## [Exercise instructions]
Only some lines are wanted. Transcribe, exactly, the lines below from the line with "ATOM 45 O O" up to and including the line with "ATOM 53 O O".

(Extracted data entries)
====

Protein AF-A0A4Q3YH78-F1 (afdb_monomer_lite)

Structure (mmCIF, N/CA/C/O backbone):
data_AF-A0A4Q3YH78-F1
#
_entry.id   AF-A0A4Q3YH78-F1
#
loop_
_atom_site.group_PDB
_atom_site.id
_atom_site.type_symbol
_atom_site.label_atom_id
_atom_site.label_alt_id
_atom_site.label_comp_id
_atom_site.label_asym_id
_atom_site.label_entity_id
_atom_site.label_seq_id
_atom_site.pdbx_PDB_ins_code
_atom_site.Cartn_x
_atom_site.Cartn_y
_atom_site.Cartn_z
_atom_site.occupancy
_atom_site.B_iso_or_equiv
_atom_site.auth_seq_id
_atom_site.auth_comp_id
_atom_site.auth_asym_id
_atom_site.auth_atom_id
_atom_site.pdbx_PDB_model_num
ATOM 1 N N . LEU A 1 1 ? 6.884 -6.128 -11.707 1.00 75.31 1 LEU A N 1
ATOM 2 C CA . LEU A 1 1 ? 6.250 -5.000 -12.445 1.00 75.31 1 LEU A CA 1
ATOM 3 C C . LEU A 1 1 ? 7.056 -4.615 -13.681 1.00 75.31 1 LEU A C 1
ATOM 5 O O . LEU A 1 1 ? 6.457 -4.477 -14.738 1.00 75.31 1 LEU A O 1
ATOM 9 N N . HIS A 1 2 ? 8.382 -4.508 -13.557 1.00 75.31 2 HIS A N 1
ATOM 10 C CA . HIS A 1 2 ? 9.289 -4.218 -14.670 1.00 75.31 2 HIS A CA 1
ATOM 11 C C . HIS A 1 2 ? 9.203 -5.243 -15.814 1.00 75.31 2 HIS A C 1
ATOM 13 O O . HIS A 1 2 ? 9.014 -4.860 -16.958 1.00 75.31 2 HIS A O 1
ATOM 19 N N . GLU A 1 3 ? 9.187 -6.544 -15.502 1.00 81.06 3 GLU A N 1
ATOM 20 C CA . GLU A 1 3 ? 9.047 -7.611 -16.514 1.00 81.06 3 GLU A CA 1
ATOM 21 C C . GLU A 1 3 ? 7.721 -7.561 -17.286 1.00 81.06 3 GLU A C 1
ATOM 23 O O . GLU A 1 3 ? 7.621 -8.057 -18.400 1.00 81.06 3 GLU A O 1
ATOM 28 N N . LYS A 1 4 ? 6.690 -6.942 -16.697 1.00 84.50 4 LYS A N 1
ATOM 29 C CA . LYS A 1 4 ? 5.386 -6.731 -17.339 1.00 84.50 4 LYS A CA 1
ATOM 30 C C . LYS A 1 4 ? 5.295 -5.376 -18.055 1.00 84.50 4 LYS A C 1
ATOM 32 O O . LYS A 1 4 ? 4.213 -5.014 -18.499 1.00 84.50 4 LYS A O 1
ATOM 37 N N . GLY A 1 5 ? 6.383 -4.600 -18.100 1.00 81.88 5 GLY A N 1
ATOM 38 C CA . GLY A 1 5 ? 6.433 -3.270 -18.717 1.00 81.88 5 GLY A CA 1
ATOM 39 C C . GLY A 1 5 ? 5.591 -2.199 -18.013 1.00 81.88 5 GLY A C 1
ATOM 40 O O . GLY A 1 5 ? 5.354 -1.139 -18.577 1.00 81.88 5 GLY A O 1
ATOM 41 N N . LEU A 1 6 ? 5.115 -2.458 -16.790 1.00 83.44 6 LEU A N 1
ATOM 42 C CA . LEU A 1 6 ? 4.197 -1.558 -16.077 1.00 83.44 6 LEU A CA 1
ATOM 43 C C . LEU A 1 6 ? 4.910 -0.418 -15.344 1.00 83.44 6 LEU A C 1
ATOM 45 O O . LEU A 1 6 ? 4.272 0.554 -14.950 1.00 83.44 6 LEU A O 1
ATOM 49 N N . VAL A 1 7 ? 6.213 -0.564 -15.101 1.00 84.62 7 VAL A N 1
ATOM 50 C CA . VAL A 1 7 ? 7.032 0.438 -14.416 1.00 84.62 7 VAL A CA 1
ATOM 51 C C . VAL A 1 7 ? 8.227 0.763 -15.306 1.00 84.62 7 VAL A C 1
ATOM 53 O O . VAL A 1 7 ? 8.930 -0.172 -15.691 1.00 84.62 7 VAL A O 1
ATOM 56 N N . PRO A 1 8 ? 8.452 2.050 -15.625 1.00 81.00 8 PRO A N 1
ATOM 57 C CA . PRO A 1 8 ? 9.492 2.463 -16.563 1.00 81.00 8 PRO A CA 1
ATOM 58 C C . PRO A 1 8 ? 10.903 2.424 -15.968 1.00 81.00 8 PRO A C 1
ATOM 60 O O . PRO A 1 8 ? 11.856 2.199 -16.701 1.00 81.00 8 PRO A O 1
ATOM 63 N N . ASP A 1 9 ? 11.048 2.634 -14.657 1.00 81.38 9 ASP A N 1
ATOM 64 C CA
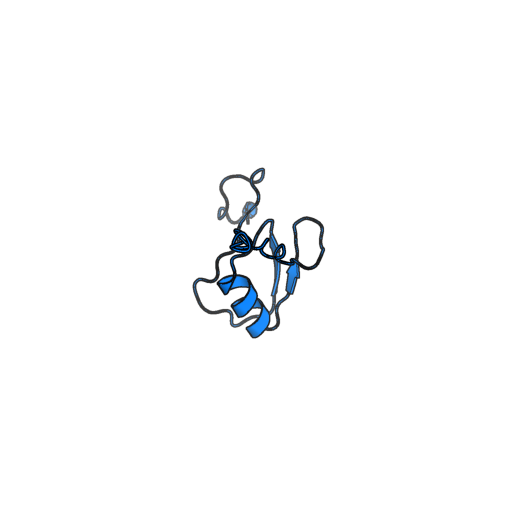 . ASP A 1 9 ? 12.348 2.669 -13.988 1.00 81.38 9 ASP A CA 1
ATOM 65 C C . ASP A 1 9 ? 12.317 1.884 -12.672 1.00 81.38 9 ASP A C 1
ATOM 67 O O . ASP A 1 9 ? 11.403 2.030 -11.863 1.00 81.38 9 ASP A O 1
ATOM 71 N N . VAL A 1 10 ? 13.322 1.031 -12.474 1.00 81.12 10 VAL A N 1
ATOM 72 C CA . VAL A 1 10 ? 13.424 0.120 -11.319 1.00 81.12 10 VAL A CA 1
ATOM 73 C C . VAL A 1 10 ? 14.149 0.768 -10.136 1.00 81.12 10 VAL A C 1
ATOM 75 O O . VAL A 1 10 ? 14.086 0.257 -9.022 1.00 81.12 10 VAL A O 1
ATOM 78 N N . LYS A 1 11 ? 14.856 1.882 -10.357 1.00 82.69 11 LYS A N 1
ATOM 79 C CA . LYS A 1 11 ? 15.615 2.579 -9.310 1.00 82.69 11 LYS A CA 1
ATOM 80 C C . LYS A 1 11 ? 14.713 3.470 -8.459 1.00 82.69 11 LYS A C 1
ATOM 82 O O . LYS A 1 11 ? 15.081 3.801 -7.335 1.00 82.69 11 LYS A O 1
ATOM 87 N N . LEU A 1 12 ? 13.556 3.870 -8.984 1.00 83.25 12 LEU A N 1
ATOM 88 C CA . LEU A 1 12 ? 12.583 4.681 -8.262 1.00 83.25 12 LEU A CA 1
ATOM 89 C C . LEU A 1 12 ? 11.612 3.815 -7.438 1.00 83.25 12 LEU A C 1
ATOM 91 O O . LEU A 1 12 ? 11.022 2.871 -7.971 1.00 83.25 12 LEU A O 1
ATOM 95 N N . PRO A 1 13 ? 11.374 4.159 -6.156 1.00 84.69 13 PRO A N 1
ATOM 96 C CA . PRO A 1 13 ? 10.401 3.453 -5.336 1.00 84.69 13 PRO A CA 1
ATOM 97 C C . PRO A 1 13 ? 8.977 3.714 -5.839 1.00 84.69 13 PRO A C 1
ATOM 99 O O . PRO A 1 13 ? 8.606 4.832 -6.207 1.00 84.69 13 PRO A O 1
ATOM 102 N N . VAL A 1 14 ? 8.146 2.675 -5.811 1.00 89.06 14 VAL A N 1
ATOM 103 C CA . VAL A 1 14 ? 6.753 2.740 -6.271 1.00 89.06 14 VAL A CA 1
ATOM 104 C C . VAL A 1 14 ? 5.78
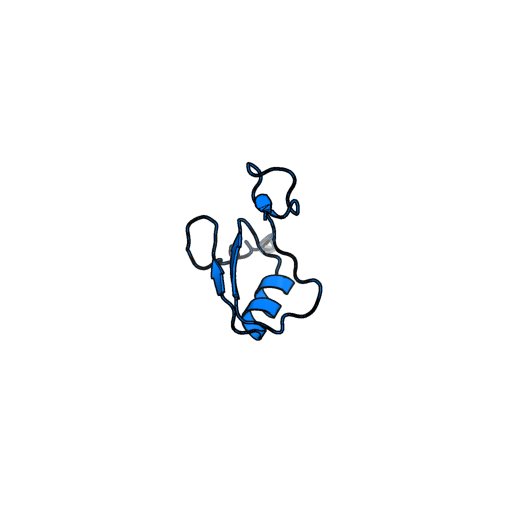9 3.099 -5.141 1.00 89.06 14 VAL A C 1
ATOM 106 O O . VAL A 1 14 ? 5.944 2.668 -3.995 1.00 89.06 14 VAL A O 1
ATOM 109 N N . LYS A 1 15 ? 4.745 3.860 -5.485 1.00 90.50 15 LYS A N 1
ATOM 110 C CA . LYS A 1 15 ? 3.634 4.186 -4.586 1.00 90.50 15 LYS A CA 1
ATOM 111 C C . LYS A 1 15 ? 2.347 3.506 -5.040 1.00 90.50 15 LYS A C 1
ATOM 113 O O . LYS A 1 15 ? 1.912 3.697 -6.172 1.00 90.50 15 LYS A O 1
ATOM 118 N N . VAL A 1 16 ? 1.698 2.785 -4.132 1.00 90.12 16 VAL A N 1
ATOM 119 C CA . VAL A 1 16 ? 0.422 2.108 -4.396 1.00 90.12 16 VAL A CA 1
ATOM 120 C C . VAL A 1 16 ? -0.748 3.050 -4.113 1.00 90.12 16 VAL A C 1
ATOM 122 O O . VAL A 1 16 ? -0.820 3.678 -3.051 1.00 90.12 16 VAL A O 1
ATOM 125 N N . LEU A 1 17 ? -1.671 3.140 -5.072 1.00 90.69 17 LEU A N 1
ATOM 126 C CA . LEU A 1 17 ? -2.888 3.950 -5.005 1.00 90.69 17 LEU A CA 1
ATOM 127 C C . LEU A 1 17 ? -4.126 3.046 -4.964 1.00 90.69 17 LEU A C 1
ATOM 129 O O . LEU A 1 17 ? -4.153 1.992 -5.590 1.00 90.69 17 LEU A O 1
ATOM 133 N N . GLY A 1 18 ? -5.164 3.469 -4.242 1.00 85.81 18 GLY A N 1
ATOM 134 C CA . GLY A 1 18 ? -6.379 2.680 -4.002 1.00 85.81 18 GLY A CA 1
ATOM 135 C C . GLY A 1 18 ? -7.492 2.894 -5.031 1.00 85.81 18 GLY A C 1
ATOM 136 O O . GLY A 1 18 ? -8.641 3.099 -4.634 1.00 85.81 18 GLY A O 1
ATOM 137 N N . ASN A 1 19 ? -7.182 2.898 -6.328 1.00 86.94 19 ASN A N 1
ATOM 138 C CA . ASN A 1 19 ? -8.194 3.035 -7.384 1.00 86.94 19 ASN A CA 1
ATOM 139 C C . ASN A 1 19 ? -8.704 1.650 -7.814 1.00 86.94 19 ASN A C 1
ATOM 141 O O . ASN A 1 19 ? -7.901 0.767 -8.092 1.00 86.94 19 ASN A O 1
ATOM 145 N N . GLY A 1 20 ? -10.027 1.469 -7.878 1.00 83.19 20 GLY A N 1
ATOM 146 C CA . GLY A 1 20 ? -10.657 0.177 -8.188 1.00 83.19 20 GLY A CA 1
ATOM 147 C C . GLY A 1 20 ? -10.952 -0.697 -6.963 1.00 83.19 20 GLY A C 1
ATOM 148 O O . GLY A 1 20 ? -10.750 -0.268 -5.820 1.00 83.19 20 GLY A O 1
ATOM 149 N N . ASP A 1 21 ? -11.484 -1.891 -7.222 1.00 81.44 21 ASP A N 1
ATOM 150 C CA . ASP A 1 21 ? -11.858 -2.895 -6.220 1.00 81.44 21 ASP A CA 1
ATOM 151 C C . ASP A 1 21 ? -10.856 -4.061 -6.199 1.00 81.44 21 ASP A C 1
ATOM 153 O O . ASP A 1 21 ? -10.235 -4.379 -7.218 1.00 81.44 21 ASP A O 1
ATOM 157 N N . ILE A 1 22 ? -10.671 -4.679 -5.031 1.00 83.38 22 ILE A N 1
ATOM 158 C CA . ILE A 1 22 ? -9.713 -5.767 -4.819 1.00 83.38 22 ILE A CA 1
ATOM 159 C C . ILE A 1 22 ? -10.485 -7.005 -4.354 1.00 83.38 22 ILE A C 1
ATOM 161 O O . ILE A 1 22 ? -10.810 -7.138 -3.180 1.00 83.38 22 ILE A O 1
ATOM 165 N N . ALA A 1 23 ? -10.711 -7.951 -5.266 1.00 80.12 23 ALA A N 1
ATOM 166 C CA . ALA A 1 23 ? -11.427 -9.196 -4.964 1.00 80.12 23 ALA A CA 1
ATOM 167 C C . ALA A 1 23 ? -10.523 -10.336 -4.450 1.00 80.12 23 ALA A C 1
ATOM 169 O O . ALA A 1 23 ? -11.011 -11.360 -3.975 1.00 80.12 23 ALA A O 1
ATOM 170 N N . LYS A 1 24 ? -9.197 -10.206 -4.582 1.00 81.75 24 LYS A N 1
ATOM 171 C CA . LYS A 1 24 ? -8.224 -11.260 -4.252 1.00 81.75 24 LYS A CA 1
ATOM 172 C C . LYS A 1 24 ? -7.251 -10.801 -3.170 1.00 81.75 24 LYS A C 1
ATOM 174 O O . LYS A 1 24 ? -6.809 -9.656 -3.162 1.00 81.75 24 LYS A O 1
ATOM 179 N N . LYS A 1 25 ? -6.882 -11.734 -2.293 1.00 84.75 25 LYS A N 1
ATOM 180 C CA . LYS A 1 25 ? -5.919 -11.521 -1.209 1.00 84.75 25 LYS A CA 1
ATOM 181 C C . LYS A 1 25 ? -4.499 -11.527 -1.761 1.00 84.75 25 LYS A C 1
ATOM 183 O O . LYS A 1 25 ? -4.088 -12.508 -2.378 1.00 84.75 25 LYS A O 1
ATOM 188 N N . PHE A 1 26 ? -3.753 -10.456 -1.510 1.00 84.50 26 PHE A N 1
ATOM 189 C CA . PHE A 1 26 ? -2.352 -10.342 -1.905 1.00 84.50 26 PHE A CA 1
ATOM 190 C C . PHE A 1 26 ? -1.514 -9.694 -0.806 1.00 84.50 26 PHE A C 1
ATOM 192 O O . PHE A 1 26 ? -2.000 -8.858 -0.039 1.00 84.50 26 PHE A O 1
ATOM 199 N N . THR A 1 27 ? -0.233 -10.050 -0.796 1.00 87.19 27 THR A N 1
ATOM 200 C CA . THR A 1 27 ? 0.809 -9.368 -0.029 1.00 87.19 27 THR A CA 1
ATOM 201 C C . THR A 1 27 ? 1.556 -8.437 -0.975 1.00 87.19 27 THR A C 1
ATOM 203 O O . THR A 1 27 ? 2.122 -8.890 -1.970 1.00 87.19 27 THR A O 1
ATOM 206 N N . ILE A 1 28 ? 1.517 -7.132 -0.708 1.00 87.19 28 ILE A N 1
ATOM 207 C CA . ILE A 1 28 ? 2.084 -6.110 -1.594 1.00 87.19 28 ILE A CA 1
ATOM 208 C C . ILE A 1 28 ? 3.320 -5.505 -0.934 1.00 87.19 28 ILE A C 1
ATOM 210 O O . ILE A 1 28 ? 3.231 -4.971 0.169 1.00 87.19 28 ILE A O 1
ATOM 214 N N . HIS A 1 29 ? 4.447 -5.544 -1.645 1.00 88.06 29 HIS A N 1
ATOM 215 C CA . HIS A 1 29 ? 5.696 -4.890 -1.259 1.00 88.06 29 HIS A CA 1
ATOM 216 C C . HIS A 1 29 ? 5.873 -3.608 -2.077 1.00 88.06 29 HIS A C 1
ATOM 218 O O . HIS A 1 29 ? 5.907 -3.668 -3.309 1.00 88.06 29 HIS A O 1
ATOM 224 N N . ALA A 1 30 ? 5.956 -2.455 -1.412 1.00 87.75 30 ALA A N 1
ATOM 225 C CA . ALA A 1 30 ? 6.161 -1.165 -2.072 1.00 87.75 30 ALA A CA 1
ATOM 226 C C . ALA A 1 30 ? 6.817 -0.136 -1.139 1.00 87.75 30 ALA A C 1
ATOM 228 O O . ALA A 1 30 ? 6.766 -0.269 0.084 1.00 87.75 30 ALA A O 1
ATOM 229 N N . GLY A 1 31 ? 7.395 0.921 -1.718 1.00 87.81 31 GLY A N 1
ATOM 230 C CA . GLY A 1 31 ? 8.018 2.007 -0.954 1.00 87.81 31 GLY A CA 1
ATOM 231 C C . GLY A 1 31 ? 7.003 2.877 -0.211 1.00 87.81 31 GLY A C 1
ATOM 232 O O . GLY A 1 31 ? 7.
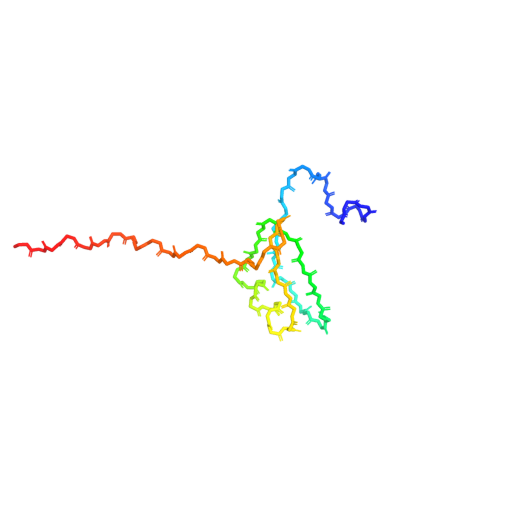282 3.367 0.884 1.00 87.81 31 GLY A O 1
ATOM 233 N N . TRP A 1 32 ? 5.801 3.063 -0.770 1.00 88.62 32 TRP A N 1
ATOM 234 C CA . TRP A 1 32 ? 4.760 3.867 -0.127 1.00 88.62 32 TRP A CA 1
ATOM 235 C C . TRP A 1 32 ? 3.335 3.447 -0.505 1.00 88.62 32 TRP A C 1
ATOM 237 O O . TRP A 1 32 ? 3.082 2.941 -1.597 1.00 88.62 32 TRP A O 1
ATOM 247 N N . PHE A 1 33 ? 2.369 3.758 0.364 1.00 89.88 33 PHE A N 1
ATOM 248 C CA . PHE A 1 33 ? 0.943 3.489 0.147 1.00 89.88 33 PHE A CA 1
ATOM 249 C C . PHE A 1 33 ? 0.088 4.743 0.399 1.00 89.88 33 PHE A C 1
ATOM 251 O O . PHE A 1 33 ? 0.404 5.576 1.253 1.00 89.88 33 PHE A O 1
ATOM 258 N N . SER A 1 34 ? -1.001 4.928 -0.354 1.00 90.62 34 SER A N 1
ATOM 259 C CA . SER A 1 34 ? -2.030 5.922 -0.006 1.00 90.62 34 SER A CA 1
ATOM 260 C C . SER A 1 34 ? -2.921 5.411 1.129 1.00 90.62 34 SER A C 1
ATOM 262 O O . SER A 1 34 ? -3.059 4.206 1.315 1.00 90.62 34 SER A O 1
ATOM 264 N N . LYS A 1 35 ? -3.573 6.322 1.867 1.00 88.75 35 LYS A N 1
ATOM 265 C CA . LYS A 1 35 ? -4.537 5.950 2.923 1.00 88.75 35 LYS A CA 1
ATOM 266 C C . LYS A 1 35 ? -5.627 5.019 2.382 1.00 88.75 35 LYS A C 1
ATOM 268 O O . LYS A 1 35 ? -5.770 3.900 2.855 1.00 88.75 35 LYS A O 1
ATOM 273 N N . THR A 1 36 ? -6.241 5.431 1.273 1.00 89.62 36 THR A N 1
ATOM 274 C CA . THR A 1 36 ? -7.274 4.663 0.571 1.00 89.62 36 THR A CA 1
ATOM 275 C C . THR A 1 36 ? -6.807 3.285 0.104 1.00 89.62 36 THR A C 1
ATOM 277 O O . THR A 1 36 ? -7.602 2.353 0.076 1.00 89.62 36 THR A O 1
ATOM 280 N N . ALA A 1 37 ? -5.530 3.130 -0.267 1.00 88.38 37 ALA A N 1
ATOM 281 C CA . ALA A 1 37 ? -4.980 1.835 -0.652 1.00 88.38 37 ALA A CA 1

====

## [Answer to this exercise]
ATOM 45 O O . LEU A 1 6 ? 4.272 0.554 -14.950 1.00 83.44 6 LEU A O 1
ATOM 49 N N . VAL A 1 7 ? 6.213 -0.564 -15.101 1.00 84.62 7 VAL A N 1
ATOM 50 C CA . VAL A 1 7 ? 7.032 0.438 -14.416 1.00 84.62 7 VAL A CA 1
ATOM 51 C C . VAL A 1 7 ? 8.227 0.763 -15.306 1.00 84.62 7 VAL A C 1
ATOM 53 O O . VAL A 1 7 ? 8.930 -0.172 -15.691 1.00 84.62 7 VAL A O 1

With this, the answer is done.